Wall Street Journal taking a close look at "Murder in America" while NYC hits a record low

Over the last few days, the Wall Street Journal has run these two extended articles under the label "Murder in America":

  • "What Makes Cities More Dangerous: Neighborhoods where killings have gone up share deepening poverty, lots of vacant properties and police pullbacks following officers’ shootings of young black men"

  • "What Makes Cities Safer: Killings fell in Los Angeles and Washington when police established closer ties with people living in the most violent neighborhoods; gentrification also played a role in Washington"

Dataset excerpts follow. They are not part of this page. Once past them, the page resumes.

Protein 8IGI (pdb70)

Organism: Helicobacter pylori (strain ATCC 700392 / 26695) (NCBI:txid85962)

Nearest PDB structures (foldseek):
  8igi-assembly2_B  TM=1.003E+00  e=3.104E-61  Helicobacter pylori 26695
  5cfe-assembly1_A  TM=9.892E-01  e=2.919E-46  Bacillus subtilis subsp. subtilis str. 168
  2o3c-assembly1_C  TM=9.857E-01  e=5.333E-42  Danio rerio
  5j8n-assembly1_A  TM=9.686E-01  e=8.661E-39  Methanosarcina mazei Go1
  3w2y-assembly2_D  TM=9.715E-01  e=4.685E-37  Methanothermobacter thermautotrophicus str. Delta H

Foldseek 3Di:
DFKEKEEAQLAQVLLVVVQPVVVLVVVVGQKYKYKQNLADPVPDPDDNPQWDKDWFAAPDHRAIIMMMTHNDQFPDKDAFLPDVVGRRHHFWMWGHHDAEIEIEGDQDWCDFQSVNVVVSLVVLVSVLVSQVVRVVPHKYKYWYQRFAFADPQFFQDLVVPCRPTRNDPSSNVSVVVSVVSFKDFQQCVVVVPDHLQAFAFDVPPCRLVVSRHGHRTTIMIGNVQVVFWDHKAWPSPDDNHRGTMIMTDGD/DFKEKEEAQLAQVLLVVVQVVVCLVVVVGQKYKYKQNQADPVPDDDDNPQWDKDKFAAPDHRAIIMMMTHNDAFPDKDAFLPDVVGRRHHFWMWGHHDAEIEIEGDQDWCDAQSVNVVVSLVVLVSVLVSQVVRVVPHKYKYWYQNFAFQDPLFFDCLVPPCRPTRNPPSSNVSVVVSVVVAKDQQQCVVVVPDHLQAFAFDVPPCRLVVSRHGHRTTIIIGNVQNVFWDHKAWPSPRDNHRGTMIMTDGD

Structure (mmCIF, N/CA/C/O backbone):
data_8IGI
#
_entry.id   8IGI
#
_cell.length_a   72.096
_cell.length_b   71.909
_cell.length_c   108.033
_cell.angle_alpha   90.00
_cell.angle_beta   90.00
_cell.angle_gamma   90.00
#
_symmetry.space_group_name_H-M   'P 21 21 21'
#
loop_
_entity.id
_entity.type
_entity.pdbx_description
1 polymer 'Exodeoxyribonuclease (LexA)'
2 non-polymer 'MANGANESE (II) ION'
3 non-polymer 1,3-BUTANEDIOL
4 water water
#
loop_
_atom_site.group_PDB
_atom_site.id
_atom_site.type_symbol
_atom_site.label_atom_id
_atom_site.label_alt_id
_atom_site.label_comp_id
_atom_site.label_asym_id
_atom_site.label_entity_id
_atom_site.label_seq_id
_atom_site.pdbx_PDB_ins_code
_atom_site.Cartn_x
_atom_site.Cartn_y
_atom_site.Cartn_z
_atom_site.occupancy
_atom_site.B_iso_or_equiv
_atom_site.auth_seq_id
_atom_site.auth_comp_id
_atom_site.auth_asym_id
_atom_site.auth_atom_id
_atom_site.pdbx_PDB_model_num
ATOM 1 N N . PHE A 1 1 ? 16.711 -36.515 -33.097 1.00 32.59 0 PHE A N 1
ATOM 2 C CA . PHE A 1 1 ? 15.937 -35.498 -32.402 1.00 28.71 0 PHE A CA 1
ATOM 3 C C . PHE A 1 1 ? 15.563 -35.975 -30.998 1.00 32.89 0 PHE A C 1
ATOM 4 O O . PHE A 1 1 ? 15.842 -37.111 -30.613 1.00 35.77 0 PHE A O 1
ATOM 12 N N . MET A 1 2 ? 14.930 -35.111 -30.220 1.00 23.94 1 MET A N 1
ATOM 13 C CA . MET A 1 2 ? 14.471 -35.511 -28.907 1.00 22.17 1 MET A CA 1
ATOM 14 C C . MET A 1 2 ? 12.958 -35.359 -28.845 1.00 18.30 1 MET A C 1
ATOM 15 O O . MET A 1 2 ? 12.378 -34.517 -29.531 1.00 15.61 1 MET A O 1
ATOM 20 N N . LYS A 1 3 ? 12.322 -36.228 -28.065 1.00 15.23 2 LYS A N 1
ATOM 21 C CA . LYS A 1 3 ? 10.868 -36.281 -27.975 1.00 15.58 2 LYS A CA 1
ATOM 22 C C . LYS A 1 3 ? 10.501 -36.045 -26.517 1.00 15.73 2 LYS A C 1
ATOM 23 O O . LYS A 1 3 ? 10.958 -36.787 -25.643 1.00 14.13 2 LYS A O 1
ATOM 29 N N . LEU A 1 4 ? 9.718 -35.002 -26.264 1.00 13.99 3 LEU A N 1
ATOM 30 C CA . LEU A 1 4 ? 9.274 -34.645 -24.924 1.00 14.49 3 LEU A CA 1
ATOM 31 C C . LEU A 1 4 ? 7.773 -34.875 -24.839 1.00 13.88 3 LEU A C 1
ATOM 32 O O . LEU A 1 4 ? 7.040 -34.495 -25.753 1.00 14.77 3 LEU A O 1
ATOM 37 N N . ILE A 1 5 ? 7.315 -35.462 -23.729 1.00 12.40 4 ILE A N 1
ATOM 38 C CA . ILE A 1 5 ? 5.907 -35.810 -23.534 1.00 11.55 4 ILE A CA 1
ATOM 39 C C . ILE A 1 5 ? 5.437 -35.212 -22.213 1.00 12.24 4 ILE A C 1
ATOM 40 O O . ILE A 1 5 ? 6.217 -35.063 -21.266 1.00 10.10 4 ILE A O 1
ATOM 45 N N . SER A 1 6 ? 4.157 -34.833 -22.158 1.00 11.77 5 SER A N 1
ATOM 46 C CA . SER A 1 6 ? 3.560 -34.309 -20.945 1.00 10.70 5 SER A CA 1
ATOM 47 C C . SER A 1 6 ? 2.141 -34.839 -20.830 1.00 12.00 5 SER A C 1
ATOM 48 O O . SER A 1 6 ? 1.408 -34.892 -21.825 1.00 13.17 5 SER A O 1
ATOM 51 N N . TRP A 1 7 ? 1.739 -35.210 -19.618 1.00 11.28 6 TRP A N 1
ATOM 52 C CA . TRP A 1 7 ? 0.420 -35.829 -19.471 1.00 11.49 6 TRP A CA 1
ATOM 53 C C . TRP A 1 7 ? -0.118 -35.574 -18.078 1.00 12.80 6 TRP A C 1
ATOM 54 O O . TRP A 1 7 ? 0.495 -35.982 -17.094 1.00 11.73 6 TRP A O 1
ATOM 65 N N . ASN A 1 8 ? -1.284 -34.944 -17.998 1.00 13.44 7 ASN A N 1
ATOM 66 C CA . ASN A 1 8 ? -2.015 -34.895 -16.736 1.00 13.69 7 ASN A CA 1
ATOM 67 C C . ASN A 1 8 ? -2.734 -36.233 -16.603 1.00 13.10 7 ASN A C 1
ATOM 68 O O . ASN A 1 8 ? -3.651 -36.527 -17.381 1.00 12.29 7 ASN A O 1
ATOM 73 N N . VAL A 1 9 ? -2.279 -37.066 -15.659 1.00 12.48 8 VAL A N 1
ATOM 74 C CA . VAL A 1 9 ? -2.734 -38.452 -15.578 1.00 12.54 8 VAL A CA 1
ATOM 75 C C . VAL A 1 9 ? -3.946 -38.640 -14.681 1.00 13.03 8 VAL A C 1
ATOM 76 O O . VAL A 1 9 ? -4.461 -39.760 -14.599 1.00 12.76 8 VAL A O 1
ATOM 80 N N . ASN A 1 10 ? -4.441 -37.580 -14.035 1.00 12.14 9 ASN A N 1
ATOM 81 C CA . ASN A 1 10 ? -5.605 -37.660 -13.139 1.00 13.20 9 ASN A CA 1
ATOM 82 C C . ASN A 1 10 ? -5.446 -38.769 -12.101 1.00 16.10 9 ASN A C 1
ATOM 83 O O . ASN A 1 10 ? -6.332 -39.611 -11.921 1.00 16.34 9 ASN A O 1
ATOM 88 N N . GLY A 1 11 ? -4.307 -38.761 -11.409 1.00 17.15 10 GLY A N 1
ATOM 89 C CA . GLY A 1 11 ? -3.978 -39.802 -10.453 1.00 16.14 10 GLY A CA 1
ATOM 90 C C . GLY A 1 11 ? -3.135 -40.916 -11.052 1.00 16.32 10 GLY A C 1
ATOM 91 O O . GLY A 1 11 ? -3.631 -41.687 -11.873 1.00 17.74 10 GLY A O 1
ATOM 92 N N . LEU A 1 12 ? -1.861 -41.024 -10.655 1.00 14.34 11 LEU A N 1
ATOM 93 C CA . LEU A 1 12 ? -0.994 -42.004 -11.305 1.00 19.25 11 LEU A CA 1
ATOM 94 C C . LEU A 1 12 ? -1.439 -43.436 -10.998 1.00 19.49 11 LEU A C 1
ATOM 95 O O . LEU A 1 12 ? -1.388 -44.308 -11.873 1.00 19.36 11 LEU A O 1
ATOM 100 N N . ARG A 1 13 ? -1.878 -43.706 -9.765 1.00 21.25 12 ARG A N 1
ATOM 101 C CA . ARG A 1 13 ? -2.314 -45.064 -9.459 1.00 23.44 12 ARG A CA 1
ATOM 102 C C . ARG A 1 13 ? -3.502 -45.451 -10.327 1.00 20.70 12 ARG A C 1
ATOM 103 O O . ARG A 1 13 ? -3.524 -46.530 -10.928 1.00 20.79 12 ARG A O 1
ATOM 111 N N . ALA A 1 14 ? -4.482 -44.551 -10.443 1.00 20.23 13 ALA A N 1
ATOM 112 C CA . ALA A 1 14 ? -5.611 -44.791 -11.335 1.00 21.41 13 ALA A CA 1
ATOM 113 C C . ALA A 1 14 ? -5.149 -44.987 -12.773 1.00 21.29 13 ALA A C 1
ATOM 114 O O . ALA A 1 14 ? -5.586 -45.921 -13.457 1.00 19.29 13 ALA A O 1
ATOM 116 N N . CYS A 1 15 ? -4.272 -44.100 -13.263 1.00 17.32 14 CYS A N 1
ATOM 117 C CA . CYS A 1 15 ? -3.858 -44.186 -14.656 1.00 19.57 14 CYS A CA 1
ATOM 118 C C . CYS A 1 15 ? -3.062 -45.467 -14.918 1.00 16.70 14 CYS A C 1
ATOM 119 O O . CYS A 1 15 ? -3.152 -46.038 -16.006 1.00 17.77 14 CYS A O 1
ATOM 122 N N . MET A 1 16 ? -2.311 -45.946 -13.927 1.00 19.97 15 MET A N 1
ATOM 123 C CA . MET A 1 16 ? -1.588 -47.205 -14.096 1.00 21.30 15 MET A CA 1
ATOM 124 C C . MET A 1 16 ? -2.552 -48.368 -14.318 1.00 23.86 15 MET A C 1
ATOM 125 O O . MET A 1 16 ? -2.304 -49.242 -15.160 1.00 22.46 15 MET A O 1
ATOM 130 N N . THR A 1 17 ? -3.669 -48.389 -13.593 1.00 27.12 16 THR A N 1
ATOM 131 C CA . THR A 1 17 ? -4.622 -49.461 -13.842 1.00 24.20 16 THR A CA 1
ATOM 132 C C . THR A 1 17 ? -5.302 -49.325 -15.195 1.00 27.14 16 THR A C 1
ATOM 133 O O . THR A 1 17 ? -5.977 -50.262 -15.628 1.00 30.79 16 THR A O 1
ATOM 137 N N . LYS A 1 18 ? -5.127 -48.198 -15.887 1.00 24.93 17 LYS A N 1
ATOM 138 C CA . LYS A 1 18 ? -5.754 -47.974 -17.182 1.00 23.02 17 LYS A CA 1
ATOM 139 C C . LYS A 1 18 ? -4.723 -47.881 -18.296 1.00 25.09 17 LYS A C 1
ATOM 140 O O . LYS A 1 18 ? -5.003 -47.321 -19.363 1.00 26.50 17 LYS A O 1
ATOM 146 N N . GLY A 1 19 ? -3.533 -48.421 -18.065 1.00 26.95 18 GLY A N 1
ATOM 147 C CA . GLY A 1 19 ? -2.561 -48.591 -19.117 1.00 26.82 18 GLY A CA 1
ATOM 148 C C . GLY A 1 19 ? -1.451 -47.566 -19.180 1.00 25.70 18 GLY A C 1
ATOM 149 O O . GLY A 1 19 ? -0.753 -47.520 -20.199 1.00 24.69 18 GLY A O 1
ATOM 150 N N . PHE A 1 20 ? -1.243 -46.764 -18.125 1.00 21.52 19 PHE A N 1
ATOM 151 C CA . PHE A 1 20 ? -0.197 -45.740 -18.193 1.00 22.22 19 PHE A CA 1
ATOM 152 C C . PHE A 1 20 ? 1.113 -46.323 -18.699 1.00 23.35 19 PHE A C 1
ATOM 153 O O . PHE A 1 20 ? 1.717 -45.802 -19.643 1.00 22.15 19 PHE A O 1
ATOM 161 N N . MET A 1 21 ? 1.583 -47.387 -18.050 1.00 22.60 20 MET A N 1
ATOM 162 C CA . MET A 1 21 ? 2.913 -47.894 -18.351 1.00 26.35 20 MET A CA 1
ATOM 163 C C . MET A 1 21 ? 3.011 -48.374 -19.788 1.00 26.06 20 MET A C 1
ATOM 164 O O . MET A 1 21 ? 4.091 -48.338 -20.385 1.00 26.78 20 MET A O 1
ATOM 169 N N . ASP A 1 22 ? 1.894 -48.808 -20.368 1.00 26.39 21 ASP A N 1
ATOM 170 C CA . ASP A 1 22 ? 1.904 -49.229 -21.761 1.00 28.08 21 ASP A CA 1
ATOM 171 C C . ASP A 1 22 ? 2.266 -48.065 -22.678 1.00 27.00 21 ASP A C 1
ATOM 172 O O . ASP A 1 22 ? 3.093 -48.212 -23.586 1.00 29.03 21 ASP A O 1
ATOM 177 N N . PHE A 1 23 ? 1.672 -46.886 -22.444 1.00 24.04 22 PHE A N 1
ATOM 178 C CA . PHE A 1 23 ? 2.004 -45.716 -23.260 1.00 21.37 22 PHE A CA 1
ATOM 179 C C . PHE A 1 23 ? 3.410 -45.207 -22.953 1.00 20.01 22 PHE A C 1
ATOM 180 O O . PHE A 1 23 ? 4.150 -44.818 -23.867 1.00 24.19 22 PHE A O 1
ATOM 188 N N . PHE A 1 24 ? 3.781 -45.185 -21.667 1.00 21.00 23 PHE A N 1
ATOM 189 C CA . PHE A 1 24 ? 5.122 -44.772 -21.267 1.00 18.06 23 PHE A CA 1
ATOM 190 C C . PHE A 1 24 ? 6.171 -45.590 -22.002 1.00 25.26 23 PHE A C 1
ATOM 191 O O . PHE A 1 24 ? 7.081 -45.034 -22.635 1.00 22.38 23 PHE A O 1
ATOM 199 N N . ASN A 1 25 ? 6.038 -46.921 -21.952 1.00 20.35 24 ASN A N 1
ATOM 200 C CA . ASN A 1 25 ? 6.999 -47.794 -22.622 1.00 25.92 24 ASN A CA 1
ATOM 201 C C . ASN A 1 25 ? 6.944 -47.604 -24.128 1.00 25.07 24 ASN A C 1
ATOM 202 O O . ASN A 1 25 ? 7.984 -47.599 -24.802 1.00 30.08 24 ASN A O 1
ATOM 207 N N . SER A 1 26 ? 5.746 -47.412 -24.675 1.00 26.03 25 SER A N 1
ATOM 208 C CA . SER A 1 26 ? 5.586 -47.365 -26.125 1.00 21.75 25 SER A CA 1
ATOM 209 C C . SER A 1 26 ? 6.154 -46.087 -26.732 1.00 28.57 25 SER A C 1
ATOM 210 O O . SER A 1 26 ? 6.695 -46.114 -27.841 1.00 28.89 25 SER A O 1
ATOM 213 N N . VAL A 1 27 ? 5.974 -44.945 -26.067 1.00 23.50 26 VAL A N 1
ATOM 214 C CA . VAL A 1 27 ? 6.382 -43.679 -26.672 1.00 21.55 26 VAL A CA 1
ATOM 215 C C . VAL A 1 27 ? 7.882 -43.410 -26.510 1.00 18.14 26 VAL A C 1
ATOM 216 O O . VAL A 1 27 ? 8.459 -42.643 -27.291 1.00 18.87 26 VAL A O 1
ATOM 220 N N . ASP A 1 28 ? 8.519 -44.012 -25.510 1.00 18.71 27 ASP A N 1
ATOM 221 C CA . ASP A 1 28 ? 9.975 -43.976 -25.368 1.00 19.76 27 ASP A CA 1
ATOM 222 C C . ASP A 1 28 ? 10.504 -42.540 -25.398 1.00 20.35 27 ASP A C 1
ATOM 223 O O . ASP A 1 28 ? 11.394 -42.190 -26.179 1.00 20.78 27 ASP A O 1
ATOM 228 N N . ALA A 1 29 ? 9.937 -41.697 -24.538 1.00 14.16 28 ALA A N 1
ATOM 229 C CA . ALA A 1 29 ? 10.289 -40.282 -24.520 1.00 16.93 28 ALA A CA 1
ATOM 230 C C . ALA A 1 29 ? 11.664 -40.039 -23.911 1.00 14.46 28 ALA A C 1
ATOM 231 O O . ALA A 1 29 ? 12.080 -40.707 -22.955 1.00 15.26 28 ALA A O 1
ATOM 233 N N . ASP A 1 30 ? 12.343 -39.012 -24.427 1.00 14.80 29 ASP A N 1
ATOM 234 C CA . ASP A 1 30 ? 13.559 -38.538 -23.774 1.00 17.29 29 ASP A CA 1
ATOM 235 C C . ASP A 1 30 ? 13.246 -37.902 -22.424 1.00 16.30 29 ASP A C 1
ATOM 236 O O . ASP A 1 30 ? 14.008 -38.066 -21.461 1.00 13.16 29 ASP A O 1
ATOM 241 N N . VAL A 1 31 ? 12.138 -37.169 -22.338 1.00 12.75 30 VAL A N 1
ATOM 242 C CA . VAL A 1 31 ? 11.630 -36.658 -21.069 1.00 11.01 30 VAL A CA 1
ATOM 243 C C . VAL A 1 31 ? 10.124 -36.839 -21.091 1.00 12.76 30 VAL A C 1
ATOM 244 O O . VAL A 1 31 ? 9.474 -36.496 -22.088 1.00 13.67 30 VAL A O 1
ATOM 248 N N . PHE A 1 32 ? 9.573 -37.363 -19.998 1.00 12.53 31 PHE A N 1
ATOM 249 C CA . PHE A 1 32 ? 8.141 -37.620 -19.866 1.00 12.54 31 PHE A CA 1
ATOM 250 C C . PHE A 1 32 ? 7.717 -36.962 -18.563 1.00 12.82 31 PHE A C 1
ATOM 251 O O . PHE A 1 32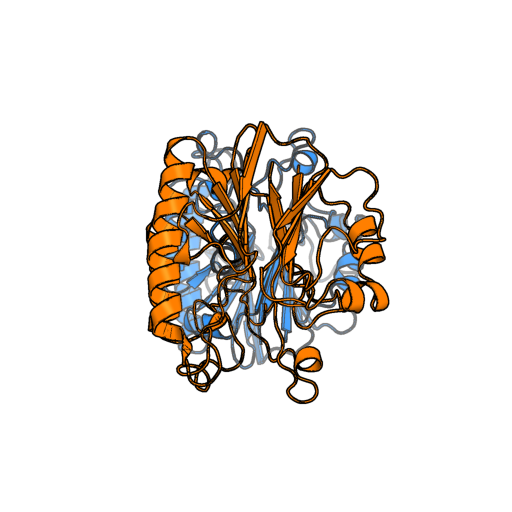 ? 8.246 -37.306 -17.501 1.00 12.87 31 PHE A O 1
ATOM 259 N N . CYS A 1 33 ? 6.821 -35.983 -18.647 1.00 11.99 32 CYS A N 1
ATOM 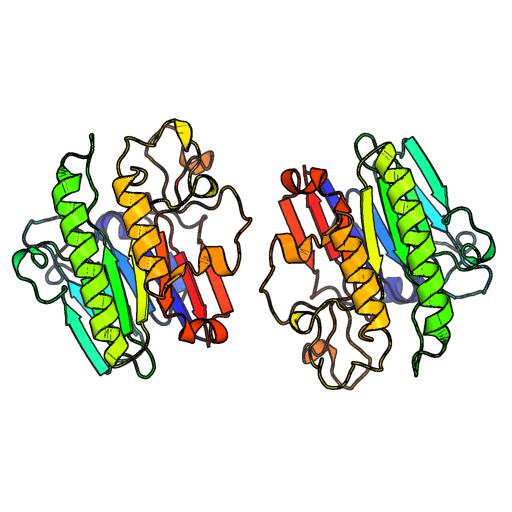260 C CA . CYS A 1 33 ? 6.354 -35.234 -17.485 1.00 10.62 32 CYS A CA 1
ATOM 261 C C . CYS A 1 33 ? 4.910 -35.597 -17.199 1.00 12.12 32 CYS A C 1
ATOM 262 O O . CYS A 1 33 ? 4.125 -35.756 -18.136 1.00 11.74 32 CYS A O 1
ATOM 265 N N . ILE A 1 34 ? 4.553 -35.706 -15.908 1.00 10.78 33 ILE A N 1
ATOM 266 C CA . ILE A 1 34 ? 3.168 -35.951 -15.531 1.00 11.86 33 ILE A CA 1
ATOM 267 C C . ILE A 1 34 ? 2.728 -34.942 -14.483 1.00 11.30 33 ILE A C 1
ATOM 268 O O . ILE A 1 34 ? 3.538 -34.413 -13.703 1.00 12.24 33 ILE A O 1
ATOM 273 N N . GLN A 1 35 ? 1.421 -34.705 -14.461 1.00 11.75 34 GLN A N 1
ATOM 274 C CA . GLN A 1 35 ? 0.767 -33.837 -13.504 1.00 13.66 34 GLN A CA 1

Meanwhile, the largest city in the US is making the largest headlines with its smallest body count ever.  Via Slate here, "New York City Set to Have Fewer Murders This Year Than Any Year Since the City Began Keeping Track":

Just days from the end of 2017, New York City is set to tally a record low number of murders for the year and serious crime, more generally, will have declined for the 27th straight year.  As of Wednesday, 286 murders had been committed in the city, putting New York on pace to dip below its previous homicide low of 333 in 2014.  To give some perspective to how far the murder rate has dropped in the city over the past several decades, the New York Times notes this year’s murder rate is on the verge of being “the lowest since reliable records have been kept,” an unthinkable turnaround from 1990 when there were 2,245 killings in New York City.

Other types of major felony crimes — manslaughter, rape, assault, robbery, burglary, grand larceny, and car thefts — have fallen since last year and, put together, are also likely to close out the year at historic lows.  The nearly 95,000 major felony crimes committed so far this year is on pace to best last year’s record low of 101,716.  In 1990, by contrast, there were 527,000 major felony crimes recorded in New York City.